Information provided:
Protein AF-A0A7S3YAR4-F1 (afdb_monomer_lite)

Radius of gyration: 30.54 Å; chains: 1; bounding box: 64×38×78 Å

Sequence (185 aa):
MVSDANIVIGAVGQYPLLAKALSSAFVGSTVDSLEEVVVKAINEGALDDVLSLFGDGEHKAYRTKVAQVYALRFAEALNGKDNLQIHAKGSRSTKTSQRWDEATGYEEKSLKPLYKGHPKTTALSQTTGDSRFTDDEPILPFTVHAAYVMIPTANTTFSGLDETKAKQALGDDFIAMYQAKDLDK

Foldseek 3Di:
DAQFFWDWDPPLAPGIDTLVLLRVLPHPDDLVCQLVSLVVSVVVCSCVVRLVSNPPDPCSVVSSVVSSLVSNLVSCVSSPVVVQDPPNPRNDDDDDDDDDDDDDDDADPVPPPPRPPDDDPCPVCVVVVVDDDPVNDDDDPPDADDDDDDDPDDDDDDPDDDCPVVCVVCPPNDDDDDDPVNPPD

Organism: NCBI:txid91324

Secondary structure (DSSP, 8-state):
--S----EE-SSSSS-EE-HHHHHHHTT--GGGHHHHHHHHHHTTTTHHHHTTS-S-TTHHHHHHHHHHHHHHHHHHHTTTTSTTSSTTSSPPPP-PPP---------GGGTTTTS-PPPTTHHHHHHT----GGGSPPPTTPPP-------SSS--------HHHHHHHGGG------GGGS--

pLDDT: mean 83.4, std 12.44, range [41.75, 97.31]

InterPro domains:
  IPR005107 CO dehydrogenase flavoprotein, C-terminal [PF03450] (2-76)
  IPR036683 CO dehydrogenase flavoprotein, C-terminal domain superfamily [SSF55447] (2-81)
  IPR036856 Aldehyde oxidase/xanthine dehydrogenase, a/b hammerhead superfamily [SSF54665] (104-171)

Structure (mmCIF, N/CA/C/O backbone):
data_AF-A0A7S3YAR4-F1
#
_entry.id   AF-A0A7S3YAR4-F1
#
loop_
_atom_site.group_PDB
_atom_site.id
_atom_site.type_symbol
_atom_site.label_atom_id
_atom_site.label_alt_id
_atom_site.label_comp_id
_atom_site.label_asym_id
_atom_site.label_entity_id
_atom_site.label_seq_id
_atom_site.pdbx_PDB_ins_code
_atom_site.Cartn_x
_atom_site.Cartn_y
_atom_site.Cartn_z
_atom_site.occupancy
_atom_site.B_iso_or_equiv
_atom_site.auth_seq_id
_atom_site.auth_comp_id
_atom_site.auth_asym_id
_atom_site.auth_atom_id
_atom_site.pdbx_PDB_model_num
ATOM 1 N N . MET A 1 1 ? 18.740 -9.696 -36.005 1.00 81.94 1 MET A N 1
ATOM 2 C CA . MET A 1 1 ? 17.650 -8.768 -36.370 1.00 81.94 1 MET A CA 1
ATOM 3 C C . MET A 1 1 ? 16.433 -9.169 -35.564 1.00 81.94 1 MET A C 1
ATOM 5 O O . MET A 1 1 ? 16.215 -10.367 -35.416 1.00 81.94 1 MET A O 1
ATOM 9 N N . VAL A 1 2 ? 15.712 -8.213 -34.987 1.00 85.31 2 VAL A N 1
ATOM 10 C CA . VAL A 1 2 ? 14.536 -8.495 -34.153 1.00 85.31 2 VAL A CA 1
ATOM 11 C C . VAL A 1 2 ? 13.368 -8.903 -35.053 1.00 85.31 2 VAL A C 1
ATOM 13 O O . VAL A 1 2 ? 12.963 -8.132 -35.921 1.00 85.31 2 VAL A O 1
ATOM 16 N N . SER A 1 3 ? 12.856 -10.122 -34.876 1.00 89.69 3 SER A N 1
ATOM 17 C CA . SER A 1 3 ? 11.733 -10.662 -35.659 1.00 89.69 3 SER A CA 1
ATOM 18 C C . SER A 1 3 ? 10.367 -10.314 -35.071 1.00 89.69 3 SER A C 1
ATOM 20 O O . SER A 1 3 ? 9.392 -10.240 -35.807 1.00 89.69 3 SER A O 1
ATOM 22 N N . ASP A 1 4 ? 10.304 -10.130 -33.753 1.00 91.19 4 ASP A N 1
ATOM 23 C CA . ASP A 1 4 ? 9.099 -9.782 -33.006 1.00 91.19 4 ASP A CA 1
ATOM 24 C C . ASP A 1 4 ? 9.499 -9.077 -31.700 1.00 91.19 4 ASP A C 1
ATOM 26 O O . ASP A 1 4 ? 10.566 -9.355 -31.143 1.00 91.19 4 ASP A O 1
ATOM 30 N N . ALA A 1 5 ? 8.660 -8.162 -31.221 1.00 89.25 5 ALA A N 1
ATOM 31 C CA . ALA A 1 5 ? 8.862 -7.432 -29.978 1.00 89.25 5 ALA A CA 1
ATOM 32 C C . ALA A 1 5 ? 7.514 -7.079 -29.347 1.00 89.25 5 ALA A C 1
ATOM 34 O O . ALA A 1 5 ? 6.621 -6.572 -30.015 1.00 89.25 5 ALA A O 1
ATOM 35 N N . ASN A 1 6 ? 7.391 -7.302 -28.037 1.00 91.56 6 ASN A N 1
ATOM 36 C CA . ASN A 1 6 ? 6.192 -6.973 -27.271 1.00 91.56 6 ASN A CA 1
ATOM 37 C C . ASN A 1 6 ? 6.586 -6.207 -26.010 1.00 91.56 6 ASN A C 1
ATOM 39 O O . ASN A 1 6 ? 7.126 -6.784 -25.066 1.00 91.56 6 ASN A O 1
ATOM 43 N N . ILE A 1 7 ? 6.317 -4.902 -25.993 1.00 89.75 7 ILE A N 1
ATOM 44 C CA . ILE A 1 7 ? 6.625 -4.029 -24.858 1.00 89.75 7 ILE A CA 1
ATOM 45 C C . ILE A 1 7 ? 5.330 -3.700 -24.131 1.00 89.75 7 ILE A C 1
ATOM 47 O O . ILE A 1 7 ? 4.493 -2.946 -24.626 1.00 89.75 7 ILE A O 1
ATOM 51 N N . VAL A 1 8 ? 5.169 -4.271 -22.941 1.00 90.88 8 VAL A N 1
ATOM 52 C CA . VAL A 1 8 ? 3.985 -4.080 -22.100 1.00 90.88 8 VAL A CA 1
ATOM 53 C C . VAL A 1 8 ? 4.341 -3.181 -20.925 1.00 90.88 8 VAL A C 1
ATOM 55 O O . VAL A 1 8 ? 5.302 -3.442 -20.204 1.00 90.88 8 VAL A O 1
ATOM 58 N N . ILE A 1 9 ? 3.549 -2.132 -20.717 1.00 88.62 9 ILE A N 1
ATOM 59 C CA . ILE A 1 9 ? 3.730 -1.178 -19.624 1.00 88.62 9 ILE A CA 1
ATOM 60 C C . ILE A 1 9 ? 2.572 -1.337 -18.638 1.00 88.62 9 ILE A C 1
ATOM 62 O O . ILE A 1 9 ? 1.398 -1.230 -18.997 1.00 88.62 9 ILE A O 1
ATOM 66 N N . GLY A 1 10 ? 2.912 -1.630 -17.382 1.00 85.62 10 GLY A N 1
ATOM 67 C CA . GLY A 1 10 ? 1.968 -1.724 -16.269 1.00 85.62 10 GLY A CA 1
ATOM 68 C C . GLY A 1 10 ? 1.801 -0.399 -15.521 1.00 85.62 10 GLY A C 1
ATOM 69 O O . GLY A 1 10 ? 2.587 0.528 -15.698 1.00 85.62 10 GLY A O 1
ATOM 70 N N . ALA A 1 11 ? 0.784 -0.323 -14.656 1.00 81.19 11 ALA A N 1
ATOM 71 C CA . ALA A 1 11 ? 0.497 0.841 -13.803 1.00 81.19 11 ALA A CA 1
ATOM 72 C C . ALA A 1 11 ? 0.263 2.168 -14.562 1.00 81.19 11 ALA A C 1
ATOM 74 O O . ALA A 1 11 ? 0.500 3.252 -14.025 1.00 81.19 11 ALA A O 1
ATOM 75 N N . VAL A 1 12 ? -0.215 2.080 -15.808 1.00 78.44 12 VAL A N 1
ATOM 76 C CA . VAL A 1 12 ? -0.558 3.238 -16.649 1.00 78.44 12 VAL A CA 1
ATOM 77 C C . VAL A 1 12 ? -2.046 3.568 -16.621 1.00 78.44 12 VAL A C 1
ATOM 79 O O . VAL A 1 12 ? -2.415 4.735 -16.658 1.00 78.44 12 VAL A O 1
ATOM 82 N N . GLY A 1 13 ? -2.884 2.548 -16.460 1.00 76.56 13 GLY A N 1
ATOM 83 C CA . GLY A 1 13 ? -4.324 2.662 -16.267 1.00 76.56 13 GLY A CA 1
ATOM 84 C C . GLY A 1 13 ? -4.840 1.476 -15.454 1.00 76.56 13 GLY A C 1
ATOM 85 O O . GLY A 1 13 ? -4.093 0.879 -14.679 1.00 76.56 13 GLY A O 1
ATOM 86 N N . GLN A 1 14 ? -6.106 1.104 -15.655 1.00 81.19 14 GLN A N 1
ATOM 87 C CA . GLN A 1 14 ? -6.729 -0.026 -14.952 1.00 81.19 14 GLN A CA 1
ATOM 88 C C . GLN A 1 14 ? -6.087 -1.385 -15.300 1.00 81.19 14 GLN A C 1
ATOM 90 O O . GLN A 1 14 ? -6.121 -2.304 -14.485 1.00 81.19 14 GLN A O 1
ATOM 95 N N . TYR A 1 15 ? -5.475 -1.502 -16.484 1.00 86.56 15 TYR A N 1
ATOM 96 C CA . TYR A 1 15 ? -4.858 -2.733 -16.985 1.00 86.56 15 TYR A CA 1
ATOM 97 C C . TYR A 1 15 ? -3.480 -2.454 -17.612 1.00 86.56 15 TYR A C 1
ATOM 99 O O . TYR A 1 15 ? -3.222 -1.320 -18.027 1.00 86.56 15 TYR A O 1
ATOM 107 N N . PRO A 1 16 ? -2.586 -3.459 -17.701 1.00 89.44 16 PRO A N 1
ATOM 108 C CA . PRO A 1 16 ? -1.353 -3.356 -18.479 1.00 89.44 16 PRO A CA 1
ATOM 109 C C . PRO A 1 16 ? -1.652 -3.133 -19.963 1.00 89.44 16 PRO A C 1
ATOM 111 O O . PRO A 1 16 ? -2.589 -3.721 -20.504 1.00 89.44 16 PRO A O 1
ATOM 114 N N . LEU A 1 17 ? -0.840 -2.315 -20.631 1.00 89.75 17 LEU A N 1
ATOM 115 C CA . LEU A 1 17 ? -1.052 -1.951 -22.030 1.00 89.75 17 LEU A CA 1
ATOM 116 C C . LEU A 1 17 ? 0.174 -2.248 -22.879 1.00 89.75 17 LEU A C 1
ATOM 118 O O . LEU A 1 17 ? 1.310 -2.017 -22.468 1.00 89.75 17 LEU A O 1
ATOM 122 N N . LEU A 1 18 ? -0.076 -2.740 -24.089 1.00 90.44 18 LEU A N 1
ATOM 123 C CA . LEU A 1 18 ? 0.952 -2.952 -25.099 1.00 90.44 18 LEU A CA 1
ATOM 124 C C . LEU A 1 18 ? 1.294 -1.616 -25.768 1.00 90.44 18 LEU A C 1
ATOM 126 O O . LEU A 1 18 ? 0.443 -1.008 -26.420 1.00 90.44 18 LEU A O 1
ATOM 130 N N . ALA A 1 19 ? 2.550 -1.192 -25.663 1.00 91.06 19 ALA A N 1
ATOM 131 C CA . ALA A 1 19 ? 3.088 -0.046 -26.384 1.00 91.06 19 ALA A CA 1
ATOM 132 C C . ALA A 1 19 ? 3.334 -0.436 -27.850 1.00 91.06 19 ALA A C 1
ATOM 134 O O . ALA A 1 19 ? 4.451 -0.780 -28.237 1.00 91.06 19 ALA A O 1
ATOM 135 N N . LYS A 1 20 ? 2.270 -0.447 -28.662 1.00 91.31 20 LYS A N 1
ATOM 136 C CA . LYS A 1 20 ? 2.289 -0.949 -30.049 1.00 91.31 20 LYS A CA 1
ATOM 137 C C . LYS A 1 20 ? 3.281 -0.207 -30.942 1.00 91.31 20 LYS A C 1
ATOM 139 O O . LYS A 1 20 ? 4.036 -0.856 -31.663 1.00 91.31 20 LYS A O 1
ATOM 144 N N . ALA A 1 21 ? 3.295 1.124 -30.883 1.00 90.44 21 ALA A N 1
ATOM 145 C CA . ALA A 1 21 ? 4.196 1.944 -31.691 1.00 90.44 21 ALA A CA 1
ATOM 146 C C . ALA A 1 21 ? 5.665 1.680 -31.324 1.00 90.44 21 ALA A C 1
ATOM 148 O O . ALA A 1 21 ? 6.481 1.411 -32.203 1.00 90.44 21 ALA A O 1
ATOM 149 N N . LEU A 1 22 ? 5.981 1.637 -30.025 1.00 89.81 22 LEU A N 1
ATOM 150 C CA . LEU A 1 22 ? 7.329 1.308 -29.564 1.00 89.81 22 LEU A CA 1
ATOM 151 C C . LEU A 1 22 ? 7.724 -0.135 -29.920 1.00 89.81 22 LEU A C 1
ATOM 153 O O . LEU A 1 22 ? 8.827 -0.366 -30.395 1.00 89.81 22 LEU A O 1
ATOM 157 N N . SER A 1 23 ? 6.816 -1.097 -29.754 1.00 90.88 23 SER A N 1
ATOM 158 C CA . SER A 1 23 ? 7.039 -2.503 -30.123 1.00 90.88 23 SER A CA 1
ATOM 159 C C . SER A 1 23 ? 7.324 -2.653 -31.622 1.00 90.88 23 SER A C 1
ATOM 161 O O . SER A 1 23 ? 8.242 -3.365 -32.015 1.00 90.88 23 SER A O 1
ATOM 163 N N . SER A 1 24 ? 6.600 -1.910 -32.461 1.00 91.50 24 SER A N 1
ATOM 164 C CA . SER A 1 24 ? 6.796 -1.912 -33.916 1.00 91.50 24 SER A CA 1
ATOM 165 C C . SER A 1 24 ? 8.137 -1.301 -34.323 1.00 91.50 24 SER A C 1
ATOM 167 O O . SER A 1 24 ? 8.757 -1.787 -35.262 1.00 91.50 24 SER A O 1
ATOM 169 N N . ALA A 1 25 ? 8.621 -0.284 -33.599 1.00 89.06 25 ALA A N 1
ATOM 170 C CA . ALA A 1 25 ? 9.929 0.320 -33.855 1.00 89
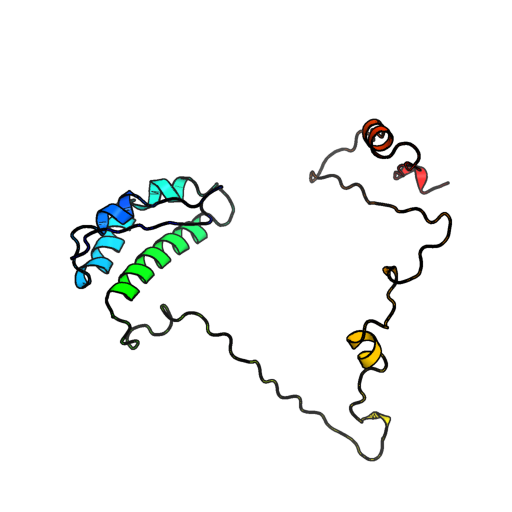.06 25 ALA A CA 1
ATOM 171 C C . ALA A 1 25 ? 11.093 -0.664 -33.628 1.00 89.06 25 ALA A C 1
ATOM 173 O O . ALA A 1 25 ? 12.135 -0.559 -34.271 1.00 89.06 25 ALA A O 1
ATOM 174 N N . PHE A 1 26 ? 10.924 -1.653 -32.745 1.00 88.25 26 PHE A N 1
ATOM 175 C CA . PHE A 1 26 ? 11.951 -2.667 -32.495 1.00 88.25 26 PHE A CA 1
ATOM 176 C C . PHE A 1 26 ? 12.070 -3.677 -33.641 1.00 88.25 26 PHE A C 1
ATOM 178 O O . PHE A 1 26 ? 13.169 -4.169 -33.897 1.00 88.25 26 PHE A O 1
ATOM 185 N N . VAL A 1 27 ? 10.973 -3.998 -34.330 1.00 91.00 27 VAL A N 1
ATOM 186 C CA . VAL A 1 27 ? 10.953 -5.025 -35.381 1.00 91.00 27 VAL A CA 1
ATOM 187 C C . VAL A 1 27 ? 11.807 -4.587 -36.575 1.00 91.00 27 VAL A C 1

Brief: Lines containing the word "terminal" must all be returned from the material above.

Answer space:
  IPR005107 CO dehydrogenase flavoprotein, C-terminal [PF03450] (2-76)
  IPR036683 CO dehydrogenase flavoprotein, C-terminal domain superfamily [SSF55447] (2-81)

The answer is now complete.